**What needs to be done:** Scan the records below and say how many lines include the word "Bicarbonate", giving no other text.

BEGIN Records for processing

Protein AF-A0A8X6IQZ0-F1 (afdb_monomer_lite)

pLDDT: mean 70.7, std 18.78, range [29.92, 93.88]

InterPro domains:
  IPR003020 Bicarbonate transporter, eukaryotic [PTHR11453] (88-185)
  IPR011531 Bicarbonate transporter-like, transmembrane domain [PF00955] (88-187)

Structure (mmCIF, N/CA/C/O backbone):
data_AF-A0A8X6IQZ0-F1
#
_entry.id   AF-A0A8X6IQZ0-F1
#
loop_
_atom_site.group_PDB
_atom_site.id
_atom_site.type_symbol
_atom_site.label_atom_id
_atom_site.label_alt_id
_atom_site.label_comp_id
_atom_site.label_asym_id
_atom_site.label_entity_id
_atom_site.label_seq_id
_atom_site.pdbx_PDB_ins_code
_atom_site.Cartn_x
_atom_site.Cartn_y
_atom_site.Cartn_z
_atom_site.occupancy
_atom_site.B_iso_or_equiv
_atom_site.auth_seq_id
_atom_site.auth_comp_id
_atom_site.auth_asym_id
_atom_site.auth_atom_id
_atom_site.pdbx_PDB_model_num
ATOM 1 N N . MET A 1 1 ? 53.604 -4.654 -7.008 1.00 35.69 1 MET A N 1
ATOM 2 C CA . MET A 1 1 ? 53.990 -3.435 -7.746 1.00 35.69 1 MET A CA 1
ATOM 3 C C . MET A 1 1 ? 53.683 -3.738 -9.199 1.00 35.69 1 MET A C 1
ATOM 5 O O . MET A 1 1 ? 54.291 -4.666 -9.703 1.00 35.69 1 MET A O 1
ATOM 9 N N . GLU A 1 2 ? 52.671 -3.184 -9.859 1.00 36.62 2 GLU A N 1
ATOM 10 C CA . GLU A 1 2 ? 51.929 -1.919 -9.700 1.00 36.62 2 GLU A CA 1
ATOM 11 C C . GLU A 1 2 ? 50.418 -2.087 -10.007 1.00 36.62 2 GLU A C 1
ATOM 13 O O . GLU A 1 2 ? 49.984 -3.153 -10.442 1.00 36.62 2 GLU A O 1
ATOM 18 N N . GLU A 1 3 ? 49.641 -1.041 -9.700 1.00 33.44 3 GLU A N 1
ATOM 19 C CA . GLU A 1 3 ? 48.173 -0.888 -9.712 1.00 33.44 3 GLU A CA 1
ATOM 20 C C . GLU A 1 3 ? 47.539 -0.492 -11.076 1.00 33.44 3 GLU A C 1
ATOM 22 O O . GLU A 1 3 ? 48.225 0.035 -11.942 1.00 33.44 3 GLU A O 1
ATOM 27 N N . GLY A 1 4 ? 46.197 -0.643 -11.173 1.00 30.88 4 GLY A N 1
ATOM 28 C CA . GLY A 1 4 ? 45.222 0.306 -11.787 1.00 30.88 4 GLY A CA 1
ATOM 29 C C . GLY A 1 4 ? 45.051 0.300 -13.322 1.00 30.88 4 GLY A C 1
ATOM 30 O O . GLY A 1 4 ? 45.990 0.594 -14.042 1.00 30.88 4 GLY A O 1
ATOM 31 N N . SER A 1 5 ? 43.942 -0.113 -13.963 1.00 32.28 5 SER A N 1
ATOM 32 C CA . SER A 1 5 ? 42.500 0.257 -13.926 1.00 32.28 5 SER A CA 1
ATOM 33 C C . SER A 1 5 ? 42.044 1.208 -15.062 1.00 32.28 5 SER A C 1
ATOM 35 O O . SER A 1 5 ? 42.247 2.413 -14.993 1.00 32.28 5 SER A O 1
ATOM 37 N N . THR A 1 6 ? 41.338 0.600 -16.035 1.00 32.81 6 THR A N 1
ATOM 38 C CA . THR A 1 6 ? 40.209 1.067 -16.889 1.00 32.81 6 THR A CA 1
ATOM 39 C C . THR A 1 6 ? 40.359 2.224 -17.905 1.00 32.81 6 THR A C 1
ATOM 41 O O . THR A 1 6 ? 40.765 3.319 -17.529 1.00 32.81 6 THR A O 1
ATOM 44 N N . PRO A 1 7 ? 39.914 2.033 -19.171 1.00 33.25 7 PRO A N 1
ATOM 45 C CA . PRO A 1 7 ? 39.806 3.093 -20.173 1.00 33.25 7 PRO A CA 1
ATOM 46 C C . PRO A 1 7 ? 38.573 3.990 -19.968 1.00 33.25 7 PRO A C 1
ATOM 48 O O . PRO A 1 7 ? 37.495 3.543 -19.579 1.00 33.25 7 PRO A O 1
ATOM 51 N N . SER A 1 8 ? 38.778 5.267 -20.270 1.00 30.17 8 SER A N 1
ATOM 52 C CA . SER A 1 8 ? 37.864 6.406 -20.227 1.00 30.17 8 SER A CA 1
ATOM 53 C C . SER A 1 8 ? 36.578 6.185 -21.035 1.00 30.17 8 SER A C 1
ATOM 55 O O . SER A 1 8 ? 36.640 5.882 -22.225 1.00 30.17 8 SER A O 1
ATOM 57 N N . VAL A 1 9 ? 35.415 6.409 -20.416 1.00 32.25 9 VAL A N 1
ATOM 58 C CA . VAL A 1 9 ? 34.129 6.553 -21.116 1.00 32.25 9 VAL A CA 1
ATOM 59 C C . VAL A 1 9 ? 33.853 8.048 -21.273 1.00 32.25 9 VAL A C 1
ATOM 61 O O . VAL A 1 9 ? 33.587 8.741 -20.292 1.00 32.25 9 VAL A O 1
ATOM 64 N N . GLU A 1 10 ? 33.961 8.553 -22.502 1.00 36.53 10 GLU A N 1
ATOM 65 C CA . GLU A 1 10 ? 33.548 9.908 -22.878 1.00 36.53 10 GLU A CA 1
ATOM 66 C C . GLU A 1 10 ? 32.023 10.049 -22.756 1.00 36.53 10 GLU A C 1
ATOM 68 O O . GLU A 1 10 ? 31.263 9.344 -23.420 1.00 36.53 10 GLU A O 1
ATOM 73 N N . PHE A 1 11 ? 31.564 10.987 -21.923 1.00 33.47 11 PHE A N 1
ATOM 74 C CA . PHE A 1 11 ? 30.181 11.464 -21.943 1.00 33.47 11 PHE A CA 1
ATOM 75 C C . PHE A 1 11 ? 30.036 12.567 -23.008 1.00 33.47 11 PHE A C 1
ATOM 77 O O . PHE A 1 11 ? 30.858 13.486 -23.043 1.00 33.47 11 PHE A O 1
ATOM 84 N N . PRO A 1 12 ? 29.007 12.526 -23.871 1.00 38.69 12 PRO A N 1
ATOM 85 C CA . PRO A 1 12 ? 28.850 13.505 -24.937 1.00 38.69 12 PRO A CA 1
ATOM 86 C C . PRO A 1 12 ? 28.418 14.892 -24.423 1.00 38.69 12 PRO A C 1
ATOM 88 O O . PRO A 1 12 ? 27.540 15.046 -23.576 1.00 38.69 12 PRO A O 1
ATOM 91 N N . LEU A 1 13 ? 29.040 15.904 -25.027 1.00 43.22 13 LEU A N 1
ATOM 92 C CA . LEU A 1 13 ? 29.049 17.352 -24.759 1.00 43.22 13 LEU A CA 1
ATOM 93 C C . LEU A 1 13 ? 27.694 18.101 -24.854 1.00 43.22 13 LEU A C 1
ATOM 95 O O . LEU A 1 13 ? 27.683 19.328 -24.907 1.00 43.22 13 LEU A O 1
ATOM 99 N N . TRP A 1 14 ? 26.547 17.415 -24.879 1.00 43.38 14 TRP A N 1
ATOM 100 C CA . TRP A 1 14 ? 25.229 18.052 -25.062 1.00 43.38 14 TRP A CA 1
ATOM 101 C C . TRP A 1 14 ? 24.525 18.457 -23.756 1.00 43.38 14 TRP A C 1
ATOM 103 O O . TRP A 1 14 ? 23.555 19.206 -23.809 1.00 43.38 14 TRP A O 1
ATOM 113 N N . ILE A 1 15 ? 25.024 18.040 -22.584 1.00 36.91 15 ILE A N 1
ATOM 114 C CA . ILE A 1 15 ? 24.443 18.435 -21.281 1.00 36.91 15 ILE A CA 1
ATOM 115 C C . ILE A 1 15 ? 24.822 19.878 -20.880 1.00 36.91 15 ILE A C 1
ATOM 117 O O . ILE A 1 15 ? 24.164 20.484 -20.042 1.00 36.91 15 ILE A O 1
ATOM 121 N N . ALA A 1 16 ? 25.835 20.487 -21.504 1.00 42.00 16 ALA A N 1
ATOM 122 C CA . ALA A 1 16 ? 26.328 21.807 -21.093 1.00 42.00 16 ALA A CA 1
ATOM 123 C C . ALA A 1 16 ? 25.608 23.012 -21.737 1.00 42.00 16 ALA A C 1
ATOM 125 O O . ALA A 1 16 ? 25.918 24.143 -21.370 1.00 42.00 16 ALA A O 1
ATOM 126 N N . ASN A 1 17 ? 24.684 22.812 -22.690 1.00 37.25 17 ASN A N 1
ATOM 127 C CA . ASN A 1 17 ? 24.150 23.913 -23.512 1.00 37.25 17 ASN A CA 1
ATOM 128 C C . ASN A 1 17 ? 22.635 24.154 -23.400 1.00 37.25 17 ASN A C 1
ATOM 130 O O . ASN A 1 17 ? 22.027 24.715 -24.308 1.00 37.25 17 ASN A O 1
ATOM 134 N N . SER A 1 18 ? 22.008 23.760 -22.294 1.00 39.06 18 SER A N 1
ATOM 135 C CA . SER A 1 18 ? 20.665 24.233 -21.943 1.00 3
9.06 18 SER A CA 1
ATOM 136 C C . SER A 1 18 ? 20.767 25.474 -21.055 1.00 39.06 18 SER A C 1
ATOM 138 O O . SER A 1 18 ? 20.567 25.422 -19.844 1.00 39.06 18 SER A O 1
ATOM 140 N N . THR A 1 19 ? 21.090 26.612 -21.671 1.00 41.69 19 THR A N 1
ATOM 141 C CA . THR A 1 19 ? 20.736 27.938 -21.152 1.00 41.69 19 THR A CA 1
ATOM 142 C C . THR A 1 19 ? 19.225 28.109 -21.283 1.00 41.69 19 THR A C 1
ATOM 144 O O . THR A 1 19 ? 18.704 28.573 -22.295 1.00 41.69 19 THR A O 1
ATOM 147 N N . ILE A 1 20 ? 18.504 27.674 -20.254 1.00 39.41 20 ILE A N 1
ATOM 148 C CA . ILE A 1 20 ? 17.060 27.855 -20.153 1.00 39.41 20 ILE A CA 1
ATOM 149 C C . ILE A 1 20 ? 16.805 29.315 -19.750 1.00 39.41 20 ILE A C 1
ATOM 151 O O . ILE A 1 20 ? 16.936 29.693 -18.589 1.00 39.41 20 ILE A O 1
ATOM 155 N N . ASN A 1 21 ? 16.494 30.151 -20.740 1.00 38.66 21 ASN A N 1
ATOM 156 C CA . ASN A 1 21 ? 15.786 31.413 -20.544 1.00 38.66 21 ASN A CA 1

END Records for processing
BEGIN Records for processing

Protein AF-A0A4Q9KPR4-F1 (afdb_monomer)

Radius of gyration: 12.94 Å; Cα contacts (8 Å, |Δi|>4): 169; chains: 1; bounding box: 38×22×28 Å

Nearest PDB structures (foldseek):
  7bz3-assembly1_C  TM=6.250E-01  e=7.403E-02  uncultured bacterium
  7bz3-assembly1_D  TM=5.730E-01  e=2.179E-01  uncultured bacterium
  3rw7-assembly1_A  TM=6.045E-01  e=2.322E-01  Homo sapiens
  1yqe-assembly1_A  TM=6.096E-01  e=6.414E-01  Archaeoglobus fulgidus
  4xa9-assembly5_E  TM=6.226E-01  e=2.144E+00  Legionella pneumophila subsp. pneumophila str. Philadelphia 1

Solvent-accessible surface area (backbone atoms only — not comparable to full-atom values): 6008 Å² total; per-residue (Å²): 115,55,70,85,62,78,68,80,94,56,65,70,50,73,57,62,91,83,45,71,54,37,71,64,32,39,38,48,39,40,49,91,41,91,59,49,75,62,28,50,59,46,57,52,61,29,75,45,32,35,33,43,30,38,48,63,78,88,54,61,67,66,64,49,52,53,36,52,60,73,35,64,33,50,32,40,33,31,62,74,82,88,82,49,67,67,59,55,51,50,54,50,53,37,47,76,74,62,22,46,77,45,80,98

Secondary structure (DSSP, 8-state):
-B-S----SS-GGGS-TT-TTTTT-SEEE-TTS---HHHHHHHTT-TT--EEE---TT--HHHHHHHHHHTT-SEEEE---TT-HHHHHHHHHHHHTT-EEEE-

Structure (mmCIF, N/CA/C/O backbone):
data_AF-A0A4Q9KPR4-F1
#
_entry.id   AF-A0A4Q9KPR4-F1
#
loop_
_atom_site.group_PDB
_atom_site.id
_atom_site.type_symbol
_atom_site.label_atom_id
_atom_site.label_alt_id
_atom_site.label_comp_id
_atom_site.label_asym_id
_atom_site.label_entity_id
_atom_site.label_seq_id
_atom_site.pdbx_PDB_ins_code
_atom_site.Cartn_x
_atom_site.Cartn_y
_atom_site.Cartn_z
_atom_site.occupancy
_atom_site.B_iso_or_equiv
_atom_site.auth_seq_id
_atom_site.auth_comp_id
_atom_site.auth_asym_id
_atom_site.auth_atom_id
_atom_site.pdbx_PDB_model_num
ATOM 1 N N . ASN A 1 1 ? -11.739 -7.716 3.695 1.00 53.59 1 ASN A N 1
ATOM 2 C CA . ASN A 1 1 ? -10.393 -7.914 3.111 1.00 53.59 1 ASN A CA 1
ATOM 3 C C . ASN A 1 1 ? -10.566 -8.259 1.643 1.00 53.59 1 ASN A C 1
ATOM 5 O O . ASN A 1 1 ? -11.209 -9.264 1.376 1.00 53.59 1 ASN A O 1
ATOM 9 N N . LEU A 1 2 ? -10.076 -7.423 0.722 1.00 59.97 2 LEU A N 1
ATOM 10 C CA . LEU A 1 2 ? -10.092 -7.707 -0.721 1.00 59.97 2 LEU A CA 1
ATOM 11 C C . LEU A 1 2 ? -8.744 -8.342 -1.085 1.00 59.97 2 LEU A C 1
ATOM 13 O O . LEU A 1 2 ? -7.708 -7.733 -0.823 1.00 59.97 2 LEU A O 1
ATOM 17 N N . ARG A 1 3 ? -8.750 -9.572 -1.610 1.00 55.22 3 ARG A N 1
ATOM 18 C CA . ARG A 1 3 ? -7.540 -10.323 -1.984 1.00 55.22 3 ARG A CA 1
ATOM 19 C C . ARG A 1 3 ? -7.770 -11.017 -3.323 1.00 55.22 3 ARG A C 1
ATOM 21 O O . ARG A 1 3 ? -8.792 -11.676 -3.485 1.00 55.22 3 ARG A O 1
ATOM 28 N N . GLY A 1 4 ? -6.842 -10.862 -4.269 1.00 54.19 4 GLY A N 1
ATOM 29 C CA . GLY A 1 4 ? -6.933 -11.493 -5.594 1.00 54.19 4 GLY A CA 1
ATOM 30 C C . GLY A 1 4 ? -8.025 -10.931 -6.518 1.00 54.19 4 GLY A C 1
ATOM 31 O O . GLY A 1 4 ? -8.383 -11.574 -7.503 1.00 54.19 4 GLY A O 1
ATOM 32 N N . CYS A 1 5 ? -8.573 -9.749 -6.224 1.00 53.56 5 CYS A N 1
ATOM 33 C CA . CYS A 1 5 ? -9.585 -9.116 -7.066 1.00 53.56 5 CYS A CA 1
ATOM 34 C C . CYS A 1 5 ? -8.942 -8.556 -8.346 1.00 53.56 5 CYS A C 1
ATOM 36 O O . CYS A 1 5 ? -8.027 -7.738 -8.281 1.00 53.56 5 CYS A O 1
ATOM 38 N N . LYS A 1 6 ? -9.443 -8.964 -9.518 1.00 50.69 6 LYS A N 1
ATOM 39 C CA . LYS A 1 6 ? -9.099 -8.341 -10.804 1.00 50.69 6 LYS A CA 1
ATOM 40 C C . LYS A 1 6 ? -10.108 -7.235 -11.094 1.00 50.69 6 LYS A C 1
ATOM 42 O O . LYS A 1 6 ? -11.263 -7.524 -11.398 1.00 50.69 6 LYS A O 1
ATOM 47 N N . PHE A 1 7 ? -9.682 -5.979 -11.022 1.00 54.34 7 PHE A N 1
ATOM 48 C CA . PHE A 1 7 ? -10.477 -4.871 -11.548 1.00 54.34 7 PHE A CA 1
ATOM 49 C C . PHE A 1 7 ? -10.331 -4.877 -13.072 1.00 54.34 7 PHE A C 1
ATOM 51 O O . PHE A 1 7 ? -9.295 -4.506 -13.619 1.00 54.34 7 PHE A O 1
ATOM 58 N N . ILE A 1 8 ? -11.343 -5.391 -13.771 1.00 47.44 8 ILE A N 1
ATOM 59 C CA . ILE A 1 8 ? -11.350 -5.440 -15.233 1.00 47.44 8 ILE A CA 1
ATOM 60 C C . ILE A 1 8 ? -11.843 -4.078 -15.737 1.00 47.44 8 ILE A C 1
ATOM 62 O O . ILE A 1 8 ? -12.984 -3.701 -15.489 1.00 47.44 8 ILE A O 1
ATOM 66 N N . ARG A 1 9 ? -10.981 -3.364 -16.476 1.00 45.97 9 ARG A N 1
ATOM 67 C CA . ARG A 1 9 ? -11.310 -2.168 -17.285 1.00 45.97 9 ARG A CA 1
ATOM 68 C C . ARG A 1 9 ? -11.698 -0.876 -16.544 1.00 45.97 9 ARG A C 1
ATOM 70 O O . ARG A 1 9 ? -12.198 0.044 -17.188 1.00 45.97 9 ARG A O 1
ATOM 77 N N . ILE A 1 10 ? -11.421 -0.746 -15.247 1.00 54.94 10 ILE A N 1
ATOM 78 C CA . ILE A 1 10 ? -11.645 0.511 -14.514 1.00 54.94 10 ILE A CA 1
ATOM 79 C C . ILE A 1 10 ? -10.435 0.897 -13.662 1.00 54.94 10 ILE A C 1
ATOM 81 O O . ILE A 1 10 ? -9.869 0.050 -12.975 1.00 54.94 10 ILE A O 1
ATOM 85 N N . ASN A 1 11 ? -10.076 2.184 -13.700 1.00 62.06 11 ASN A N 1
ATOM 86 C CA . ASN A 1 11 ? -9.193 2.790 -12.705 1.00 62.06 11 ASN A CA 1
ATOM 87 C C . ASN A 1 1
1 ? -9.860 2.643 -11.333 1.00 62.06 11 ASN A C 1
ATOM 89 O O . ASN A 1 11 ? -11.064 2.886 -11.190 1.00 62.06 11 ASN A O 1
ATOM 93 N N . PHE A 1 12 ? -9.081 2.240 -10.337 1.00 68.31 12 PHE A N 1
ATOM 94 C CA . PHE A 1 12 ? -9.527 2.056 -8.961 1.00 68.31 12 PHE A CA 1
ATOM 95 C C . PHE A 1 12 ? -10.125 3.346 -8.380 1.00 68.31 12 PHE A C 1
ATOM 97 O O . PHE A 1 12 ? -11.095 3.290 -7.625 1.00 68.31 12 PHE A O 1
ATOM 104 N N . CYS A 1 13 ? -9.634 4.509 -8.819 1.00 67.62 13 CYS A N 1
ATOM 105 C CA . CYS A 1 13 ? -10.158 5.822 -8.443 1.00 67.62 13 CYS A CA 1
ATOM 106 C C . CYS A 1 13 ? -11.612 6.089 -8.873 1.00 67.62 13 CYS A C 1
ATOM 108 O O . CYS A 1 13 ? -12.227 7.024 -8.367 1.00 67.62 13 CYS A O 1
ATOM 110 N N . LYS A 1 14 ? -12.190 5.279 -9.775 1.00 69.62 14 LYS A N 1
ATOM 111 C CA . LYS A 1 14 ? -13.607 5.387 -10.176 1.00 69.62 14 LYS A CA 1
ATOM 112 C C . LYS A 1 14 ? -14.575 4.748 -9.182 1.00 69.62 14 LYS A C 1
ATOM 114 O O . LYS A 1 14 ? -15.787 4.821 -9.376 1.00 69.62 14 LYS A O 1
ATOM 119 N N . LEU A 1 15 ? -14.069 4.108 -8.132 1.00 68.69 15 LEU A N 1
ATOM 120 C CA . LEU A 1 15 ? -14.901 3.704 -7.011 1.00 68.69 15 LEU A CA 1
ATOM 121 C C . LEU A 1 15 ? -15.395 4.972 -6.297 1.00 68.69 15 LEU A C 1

END Records for processing

**Task solution:** 2